黄岗坝子散落着无数的池塘,若不是矗立的鼓楼提醒,会以为来到了珠三角的农村。这些池塘布满浮萍,绿油油一片。浮萍是黄岗的外来物种,繁殖力极强。田野考察者担心这种生物会侵蚀黄岗本身的生态,但当地人并没有这个顾虑。他们在黄昏时刻打捞池塘的浮萍,大锅熬煮,当做家猪的重要食物。而每一个池塘,都会有一个厕所:四个树干作支撑,支撑处围着三十公分高的木板,就是一个厕所。散布在池塘的厕所,要消化掉全村人的有机肥料。浮萍下面,肥硕的鱼群正在等待原生态厕所里的任何一次响动,任何一次响动,都是他们的饕餮盛宴。这种鱼,就是很多旅行者津津乐道的便便鱼。

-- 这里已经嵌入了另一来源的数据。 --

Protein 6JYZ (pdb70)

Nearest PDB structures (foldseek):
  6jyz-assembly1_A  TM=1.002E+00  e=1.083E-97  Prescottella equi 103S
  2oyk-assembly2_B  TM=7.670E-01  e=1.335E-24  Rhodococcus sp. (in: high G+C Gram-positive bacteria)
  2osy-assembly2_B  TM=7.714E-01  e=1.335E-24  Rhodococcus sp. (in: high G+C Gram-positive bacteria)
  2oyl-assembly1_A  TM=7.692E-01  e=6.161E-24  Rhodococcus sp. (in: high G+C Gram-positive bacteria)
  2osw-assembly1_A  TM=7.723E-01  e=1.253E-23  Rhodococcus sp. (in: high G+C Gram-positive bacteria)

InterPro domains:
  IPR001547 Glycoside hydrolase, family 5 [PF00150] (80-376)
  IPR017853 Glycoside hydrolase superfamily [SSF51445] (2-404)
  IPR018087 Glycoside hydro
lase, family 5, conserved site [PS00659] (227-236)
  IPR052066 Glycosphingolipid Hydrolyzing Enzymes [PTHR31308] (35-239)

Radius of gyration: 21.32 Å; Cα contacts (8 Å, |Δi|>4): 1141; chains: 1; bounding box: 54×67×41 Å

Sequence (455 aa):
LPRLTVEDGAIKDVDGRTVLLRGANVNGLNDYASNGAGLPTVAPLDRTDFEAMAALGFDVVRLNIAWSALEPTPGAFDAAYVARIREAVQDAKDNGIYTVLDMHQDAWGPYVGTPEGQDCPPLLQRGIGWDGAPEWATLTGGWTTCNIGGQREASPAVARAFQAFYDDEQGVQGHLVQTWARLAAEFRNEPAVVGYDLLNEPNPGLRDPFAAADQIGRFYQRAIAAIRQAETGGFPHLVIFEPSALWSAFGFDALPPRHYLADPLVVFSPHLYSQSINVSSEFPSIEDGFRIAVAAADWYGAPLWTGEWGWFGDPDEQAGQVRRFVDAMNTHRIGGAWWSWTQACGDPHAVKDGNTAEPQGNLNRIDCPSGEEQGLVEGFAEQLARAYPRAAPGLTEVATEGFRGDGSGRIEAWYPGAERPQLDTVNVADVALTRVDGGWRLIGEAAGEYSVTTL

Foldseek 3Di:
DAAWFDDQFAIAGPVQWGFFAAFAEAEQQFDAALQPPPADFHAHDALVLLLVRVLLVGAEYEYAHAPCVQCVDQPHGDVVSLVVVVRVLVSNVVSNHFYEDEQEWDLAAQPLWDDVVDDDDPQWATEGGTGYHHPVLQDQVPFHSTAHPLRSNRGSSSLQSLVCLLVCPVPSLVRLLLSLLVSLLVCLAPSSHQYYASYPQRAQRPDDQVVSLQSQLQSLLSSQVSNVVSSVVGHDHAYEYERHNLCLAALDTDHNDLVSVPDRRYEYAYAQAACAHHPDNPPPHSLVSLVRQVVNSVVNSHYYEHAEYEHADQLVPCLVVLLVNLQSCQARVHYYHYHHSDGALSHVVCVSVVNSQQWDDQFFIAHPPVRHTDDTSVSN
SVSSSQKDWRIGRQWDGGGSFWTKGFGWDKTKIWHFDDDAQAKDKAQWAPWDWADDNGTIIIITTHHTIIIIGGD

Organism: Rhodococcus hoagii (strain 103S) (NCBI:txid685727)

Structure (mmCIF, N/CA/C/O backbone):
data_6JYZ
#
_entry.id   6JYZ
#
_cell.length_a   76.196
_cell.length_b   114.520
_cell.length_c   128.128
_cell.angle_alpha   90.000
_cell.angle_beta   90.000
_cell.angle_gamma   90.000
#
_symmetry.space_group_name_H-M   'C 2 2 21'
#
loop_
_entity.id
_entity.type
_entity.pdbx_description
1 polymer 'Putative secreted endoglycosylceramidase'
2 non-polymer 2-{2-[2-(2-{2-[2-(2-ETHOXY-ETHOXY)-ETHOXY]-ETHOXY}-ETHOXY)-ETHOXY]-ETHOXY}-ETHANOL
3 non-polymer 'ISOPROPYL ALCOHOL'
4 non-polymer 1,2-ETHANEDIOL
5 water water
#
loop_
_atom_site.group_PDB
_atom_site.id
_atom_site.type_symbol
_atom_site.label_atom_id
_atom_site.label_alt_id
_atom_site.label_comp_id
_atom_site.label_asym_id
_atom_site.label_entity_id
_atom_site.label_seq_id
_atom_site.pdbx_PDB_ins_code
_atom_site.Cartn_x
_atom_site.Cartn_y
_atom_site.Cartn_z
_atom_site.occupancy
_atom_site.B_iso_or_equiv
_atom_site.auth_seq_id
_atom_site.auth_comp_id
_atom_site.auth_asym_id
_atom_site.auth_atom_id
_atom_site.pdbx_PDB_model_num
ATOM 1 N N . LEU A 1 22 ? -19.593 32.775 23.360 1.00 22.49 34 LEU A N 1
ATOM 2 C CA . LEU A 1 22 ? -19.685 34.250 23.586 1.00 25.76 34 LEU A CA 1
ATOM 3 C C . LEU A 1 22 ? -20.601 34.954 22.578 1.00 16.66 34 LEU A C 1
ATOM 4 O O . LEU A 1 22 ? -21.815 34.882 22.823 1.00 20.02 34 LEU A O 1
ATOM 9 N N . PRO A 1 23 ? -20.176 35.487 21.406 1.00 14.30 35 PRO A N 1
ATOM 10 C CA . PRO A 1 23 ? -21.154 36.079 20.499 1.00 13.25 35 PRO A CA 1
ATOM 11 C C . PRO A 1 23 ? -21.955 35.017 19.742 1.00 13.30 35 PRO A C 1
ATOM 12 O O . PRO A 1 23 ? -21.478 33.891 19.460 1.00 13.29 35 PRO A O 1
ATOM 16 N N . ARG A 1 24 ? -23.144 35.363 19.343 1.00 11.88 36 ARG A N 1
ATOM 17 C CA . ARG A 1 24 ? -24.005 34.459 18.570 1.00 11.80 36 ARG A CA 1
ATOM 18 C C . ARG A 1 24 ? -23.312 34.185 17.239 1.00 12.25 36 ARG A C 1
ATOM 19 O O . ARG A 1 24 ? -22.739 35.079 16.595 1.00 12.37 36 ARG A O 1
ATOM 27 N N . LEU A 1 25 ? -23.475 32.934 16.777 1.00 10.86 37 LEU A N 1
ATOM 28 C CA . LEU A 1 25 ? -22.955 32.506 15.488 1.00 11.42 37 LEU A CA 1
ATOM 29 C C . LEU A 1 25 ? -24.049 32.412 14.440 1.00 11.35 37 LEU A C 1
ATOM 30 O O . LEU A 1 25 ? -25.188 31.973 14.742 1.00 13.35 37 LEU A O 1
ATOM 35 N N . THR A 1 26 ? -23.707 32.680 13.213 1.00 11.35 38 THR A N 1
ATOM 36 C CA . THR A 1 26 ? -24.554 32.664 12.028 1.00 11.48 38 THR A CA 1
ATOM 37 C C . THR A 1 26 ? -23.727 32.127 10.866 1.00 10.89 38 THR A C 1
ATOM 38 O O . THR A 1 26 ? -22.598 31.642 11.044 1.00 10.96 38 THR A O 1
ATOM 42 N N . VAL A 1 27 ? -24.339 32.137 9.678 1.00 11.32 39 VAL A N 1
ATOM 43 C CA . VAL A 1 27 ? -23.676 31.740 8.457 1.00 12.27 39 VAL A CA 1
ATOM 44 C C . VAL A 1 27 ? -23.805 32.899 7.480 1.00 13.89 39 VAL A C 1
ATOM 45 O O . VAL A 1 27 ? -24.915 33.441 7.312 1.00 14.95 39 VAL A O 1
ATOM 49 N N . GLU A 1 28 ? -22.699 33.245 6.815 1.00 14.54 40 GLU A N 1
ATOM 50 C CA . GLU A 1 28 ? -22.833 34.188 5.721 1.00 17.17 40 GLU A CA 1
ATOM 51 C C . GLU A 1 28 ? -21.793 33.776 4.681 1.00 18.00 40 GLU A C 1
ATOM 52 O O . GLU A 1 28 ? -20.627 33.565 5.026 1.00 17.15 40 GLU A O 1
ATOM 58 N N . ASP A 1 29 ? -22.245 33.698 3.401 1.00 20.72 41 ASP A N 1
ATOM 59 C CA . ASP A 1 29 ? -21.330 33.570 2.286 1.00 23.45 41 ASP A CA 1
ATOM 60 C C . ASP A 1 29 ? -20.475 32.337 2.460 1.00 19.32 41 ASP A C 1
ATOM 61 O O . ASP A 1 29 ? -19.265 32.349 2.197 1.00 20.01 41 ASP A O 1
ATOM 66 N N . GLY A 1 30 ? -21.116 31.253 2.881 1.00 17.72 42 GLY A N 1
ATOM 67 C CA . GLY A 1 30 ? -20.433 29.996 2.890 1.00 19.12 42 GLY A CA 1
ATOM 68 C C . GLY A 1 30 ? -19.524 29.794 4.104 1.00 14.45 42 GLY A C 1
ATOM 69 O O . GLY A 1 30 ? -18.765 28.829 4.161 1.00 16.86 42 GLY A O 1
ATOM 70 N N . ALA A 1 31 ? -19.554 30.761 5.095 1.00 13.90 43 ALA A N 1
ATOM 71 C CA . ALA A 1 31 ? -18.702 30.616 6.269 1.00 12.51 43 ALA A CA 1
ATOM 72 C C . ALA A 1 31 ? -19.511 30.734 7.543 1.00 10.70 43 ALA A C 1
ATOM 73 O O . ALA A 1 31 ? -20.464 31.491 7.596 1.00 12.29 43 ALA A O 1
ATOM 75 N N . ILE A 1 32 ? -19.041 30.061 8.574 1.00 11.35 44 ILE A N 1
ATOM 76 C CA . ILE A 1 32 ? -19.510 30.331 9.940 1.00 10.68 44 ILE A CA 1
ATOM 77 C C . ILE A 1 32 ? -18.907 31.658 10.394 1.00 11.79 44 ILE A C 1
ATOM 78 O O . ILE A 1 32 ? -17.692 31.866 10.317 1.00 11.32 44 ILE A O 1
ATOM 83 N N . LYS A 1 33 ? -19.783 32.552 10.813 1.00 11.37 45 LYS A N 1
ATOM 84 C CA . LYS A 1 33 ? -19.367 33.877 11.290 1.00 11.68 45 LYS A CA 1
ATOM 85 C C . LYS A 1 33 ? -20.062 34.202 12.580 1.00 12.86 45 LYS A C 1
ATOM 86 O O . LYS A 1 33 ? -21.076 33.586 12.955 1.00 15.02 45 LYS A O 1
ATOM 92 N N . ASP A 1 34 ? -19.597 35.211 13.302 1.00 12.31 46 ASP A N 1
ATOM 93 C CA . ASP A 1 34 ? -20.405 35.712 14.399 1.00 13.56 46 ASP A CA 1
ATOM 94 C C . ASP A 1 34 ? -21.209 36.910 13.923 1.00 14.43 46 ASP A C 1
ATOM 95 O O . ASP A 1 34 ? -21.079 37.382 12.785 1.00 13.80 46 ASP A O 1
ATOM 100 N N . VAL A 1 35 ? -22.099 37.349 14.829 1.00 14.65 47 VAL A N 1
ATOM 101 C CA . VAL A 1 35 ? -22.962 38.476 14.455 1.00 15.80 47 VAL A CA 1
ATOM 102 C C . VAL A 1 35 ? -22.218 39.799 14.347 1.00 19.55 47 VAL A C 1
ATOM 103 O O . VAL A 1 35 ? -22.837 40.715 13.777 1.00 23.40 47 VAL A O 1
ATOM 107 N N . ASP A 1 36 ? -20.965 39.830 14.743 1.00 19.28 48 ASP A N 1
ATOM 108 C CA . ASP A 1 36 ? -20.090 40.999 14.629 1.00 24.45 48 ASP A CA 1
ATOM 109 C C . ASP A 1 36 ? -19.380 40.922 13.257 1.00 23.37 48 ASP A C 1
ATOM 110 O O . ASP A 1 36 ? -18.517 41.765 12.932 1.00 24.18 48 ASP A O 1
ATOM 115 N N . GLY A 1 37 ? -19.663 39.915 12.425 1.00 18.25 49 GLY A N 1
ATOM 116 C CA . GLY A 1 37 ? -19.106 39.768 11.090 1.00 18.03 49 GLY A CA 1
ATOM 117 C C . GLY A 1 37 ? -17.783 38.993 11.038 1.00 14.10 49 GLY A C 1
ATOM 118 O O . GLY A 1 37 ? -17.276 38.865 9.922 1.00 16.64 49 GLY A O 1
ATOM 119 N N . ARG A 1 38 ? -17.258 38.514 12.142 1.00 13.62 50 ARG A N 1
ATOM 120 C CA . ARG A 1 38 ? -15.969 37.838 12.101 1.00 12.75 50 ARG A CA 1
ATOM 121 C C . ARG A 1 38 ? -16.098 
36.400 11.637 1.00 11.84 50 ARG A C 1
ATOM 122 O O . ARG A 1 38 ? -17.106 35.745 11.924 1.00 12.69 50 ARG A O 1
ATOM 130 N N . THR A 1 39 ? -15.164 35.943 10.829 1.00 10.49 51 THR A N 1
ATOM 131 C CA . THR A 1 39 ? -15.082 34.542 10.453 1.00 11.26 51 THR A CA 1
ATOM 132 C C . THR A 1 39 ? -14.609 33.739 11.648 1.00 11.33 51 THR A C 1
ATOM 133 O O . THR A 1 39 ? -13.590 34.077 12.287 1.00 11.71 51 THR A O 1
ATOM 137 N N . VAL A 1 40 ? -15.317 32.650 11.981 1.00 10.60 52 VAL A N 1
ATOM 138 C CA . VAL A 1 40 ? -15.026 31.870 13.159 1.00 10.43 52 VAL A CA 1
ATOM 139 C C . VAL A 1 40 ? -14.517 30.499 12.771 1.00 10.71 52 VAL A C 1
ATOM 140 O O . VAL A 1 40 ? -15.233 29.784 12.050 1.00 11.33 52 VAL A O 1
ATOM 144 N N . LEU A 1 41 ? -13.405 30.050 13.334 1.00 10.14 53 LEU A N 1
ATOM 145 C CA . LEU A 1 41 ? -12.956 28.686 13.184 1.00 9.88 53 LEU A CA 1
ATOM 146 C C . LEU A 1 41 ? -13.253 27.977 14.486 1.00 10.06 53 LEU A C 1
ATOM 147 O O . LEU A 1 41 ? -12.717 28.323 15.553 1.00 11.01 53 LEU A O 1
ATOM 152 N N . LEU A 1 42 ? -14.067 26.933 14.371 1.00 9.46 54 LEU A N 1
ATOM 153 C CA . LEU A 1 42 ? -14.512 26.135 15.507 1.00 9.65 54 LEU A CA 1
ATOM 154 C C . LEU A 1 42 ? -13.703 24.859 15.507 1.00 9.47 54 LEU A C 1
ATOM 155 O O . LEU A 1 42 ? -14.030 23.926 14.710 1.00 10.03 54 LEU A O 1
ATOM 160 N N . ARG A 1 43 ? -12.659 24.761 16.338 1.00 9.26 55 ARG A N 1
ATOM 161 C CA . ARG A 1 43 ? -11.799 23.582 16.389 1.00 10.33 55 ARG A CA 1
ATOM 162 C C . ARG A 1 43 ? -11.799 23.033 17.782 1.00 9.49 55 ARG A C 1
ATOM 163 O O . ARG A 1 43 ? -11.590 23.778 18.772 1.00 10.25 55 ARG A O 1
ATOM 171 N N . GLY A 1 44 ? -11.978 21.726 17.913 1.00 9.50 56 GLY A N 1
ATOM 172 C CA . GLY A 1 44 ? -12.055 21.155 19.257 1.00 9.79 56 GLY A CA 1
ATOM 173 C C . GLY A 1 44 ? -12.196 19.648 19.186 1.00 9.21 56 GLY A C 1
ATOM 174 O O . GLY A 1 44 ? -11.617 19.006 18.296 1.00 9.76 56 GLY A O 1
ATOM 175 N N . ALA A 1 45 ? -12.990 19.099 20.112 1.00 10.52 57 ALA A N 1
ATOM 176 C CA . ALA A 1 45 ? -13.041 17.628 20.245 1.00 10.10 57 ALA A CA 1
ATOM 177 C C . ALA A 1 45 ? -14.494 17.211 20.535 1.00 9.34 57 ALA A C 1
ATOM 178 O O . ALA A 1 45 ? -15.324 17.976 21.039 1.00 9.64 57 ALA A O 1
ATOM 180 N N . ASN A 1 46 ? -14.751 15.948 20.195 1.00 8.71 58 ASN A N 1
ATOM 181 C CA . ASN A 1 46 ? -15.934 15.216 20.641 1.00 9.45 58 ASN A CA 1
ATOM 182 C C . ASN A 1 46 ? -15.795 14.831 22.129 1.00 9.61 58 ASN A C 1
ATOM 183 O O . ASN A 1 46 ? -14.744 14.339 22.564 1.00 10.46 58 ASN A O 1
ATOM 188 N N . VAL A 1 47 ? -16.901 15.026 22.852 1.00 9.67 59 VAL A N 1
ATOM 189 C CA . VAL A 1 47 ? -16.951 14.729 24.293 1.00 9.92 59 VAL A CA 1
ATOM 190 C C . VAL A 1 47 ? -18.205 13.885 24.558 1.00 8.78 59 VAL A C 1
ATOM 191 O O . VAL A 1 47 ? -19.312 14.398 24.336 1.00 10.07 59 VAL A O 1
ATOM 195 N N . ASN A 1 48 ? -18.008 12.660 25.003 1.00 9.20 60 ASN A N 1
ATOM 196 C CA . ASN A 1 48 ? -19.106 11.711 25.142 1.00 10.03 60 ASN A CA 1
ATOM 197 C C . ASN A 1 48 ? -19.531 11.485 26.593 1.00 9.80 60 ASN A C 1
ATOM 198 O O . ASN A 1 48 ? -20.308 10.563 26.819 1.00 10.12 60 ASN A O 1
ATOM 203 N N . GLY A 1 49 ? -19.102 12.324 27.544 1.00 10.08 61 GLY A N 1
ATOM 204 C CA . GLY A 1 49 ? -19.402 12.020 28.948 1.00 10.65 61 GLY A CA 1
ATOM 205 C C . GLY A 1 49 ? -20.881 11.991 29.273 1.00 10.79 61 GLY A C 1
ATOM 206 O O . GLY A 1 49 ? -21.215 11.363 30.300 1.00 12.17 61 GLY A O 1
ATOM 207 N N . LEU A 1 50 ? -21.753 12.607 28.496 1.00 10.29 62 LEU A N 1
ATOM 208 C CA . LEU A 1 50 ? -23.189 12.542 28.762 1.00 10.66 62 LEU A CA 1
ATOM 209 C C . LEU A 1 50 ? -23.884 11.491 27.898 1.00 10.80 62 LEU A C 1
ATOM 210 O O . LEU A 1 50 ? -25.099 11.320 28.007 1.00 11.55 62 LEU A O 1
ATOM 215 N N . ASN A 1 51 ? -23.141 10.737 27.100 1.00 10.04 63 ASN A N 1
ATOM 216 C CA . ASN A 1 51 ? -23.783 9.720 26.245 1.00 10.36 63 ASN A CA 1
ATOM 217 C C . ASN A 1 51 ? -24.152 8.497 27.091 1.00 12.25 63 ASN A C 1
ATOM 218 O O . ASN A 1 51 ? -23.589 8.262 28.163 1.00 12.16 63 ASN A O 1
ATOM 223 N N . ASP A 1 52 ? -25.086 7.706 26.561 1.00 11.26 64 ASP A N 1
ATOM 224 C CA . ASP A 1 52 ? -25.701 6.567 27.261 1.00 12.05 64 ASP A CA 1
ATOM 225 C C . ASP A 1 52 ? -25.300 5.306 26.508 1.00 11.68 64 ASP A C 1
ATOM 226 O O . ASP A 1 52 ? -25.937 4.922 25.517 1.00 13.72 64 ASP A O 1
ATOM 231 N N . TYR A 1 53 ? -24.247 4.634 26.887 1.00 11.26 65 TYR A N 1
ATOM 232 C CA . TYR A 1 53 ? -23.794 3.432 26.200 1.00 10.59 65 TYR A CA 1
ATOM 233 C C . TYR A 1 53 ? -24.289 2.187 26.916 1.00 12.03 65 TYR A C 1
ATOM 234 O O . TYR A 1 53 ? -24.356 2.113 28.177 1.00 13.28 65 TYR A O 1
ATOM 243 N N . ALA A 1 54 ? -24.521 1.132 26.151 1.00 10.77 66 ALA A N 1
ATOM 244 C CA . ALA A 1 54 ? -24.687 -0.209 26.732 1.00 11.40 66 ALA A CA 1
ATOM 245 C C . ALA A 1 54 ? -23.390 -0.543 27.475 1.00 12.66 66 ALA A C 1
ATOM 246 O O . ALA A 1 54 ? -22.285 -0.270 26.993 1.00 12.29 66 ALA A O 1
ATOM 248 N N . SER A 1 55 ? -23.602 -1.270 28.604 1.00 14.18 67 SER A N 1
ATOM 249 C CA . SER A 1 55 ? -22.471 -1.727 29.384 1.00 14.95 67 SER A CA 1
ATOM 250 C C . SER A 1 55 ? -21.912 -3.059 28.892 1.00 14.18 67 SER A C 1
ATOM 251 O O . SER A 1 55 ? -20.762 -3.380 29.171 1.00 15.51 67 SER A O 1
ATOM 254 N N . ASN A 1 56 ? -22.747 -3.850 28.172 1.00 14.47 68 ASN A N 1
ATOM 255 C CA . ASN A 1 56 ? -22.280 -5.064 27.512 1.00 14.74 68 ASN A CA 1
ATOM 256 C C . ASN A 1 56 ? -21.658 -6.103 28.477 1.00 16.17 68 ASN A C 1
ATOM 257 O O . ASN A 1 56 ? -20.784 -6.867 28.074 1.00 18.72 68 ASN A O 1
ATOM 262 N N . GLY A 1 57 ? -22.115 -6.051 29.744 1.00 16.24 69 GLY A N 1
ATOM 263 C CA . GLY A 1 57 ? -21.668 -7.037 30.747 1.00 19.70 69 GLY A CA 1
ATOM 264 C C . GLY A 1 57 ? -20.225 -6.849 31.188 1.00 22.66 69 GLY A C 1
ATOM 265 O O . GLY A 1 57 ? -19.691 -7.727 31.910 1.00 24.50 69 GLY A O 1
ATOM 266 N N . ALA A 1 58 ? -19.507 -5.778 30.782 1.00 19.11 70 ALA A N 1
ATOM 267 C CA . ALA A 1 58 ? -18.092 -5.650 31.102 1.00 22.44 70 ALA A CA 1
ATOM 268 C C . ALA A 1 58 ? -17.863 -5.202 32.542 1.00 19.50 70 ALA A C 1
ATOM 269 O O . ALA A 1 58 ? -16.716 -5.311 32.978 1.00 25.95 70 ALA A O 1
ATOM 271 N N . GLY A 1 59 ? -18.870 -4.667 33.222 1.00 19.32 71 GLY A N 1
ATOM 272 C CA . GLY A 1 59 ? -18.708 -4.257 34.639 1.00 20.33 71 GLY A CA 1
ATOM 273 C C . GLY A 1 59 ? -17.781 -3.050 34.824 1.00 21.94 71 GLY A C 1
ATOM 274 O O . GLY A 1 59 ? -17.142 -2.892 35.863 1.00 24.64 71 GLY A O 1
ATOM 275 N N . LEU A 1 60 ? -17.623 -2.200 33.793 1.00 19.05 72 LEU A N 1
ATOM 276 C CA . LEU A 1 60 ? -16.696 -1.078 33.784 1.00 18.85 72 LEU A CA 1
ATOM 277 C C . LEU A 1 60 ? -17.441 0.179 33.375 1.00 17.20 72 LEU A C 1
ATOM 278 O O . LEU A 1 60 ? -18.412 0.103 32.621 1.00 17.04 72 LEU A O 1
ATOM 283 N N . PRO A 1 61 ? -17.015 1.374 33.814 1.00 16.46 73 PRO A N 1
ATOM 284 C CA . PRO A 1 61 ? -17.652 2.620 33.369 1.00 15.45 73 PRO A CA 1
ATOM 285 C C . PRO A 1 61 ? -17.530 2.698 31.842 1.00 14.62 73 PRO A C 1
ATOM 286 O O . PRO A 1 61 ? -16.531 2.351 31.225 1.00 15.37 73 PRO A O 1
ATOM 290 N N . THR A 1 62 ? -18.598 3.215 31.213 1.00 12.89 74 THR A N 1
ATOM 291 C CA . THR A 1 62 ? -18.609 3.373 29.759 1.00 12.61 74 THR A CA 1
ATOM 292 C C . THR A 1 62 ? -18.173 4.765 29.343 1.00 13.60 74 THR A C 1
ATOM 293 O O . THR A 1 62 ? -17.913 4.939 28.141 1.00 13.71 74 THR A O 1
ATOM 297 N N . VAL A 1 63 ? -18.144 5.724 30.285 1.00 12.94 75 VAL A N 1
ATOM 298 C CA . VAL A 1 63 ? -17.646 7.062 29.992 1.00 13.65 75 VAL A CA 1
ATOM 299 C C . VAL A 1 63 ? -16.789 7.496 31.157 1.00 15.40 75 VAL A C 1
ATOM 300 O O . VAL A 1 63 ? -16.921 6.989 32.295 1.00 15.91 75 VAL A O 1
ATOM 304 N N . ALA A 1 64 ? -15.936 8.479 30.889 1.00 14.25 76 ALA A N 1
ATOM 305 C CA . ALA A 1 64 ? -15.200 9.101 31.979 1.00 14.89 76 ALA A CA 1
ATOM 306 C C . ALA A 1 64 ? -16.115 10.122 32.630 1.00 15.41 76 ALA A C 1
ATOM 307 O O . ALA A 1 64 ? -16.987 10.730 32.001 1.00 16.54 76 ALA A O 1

这个奇特的池塘生态圈是黄岗人日常一部分:人的食物在水底,猪的食物在水面,鱼的食物在水上。但因为文明的到来,这些“日常”开始发了变化。最先消失的,是路边的一个大池塘,政府准备开辟一条敞亮的马路来改变黄岗落后的交通状况。这将是第一个要被历史埋葬的池塘。那天推土机轰鸣,路边卫生室的长板凳坐着一群黄岗老人,看着塘基被摧毁。一个小朋友照例到池塘边去大便,大机器瞬间将他吓哭,黄狗正觊觎小朋友的屁股,准备将小朋友的屁股舔干净。

推土机掩盖了最后一丝浮萍。但黄岗的油菜花依然在繁盛地开放,再过半个月,油菜花将会结成油菜籽,油菜籽成熟的时候,农闲季节将会结束,稻种的播种季节,要来了。
(二)




□ 黄岗侗寨迄今依然将糯米作为主食,这里出产的香禾糯米,甚至可以成为黎平旅游宣传的大招牌之一。甚至提一句,配图里出镜的两位男子,分别是网红@作业本和@花总丢了金箍棒。

中秋过后,我又一次来到黄岗。这是一年中最好的光景,黄岗的泥路已经凝固,粉尘在脚底飞扬。转角到村口,寨门没有人。寨门后面,是一排晒谷架。横竖数根杉木,支出无数田字形。晒谷架里挂满了金色的稻穗,这是糯米。糯米香散落在村子的每一个角落里。历经岁月风霜,黄岗侗寨是这片山地仅有的坚持以糯米为主食的村落。

走进村里,村里的主要劳力都去摘稻穗去了,吴茂光老师刚放学回家。我来到他家,母亲正在舂扁米。扁米是这个寨子最浪漫的食品。黄岗人将刚结浆的稻穗取回,炒个半熟,去壳,舂成扁片状,形成扁米。抓一小把咀嚼,弹牙,香味四溢。扁米在黄岗叫做情人米,如果你喜欢一个人,就去给他一口袋的扁米,以期两情相悦。老母亲不会汉语,站起来热情招呼我多吃点。这个不到六十岁的老人,背已经驮得完全直不起来。

在黄岗,你能看到很多这样的驼背老人。这里曾经保持着一个非常不光彩的记录,全国佝偻病发病率第一。当地人一直认为,沉重的劳动是发病的主因。关于主食的故事,在这样的背景下展开,显得有点凄凉。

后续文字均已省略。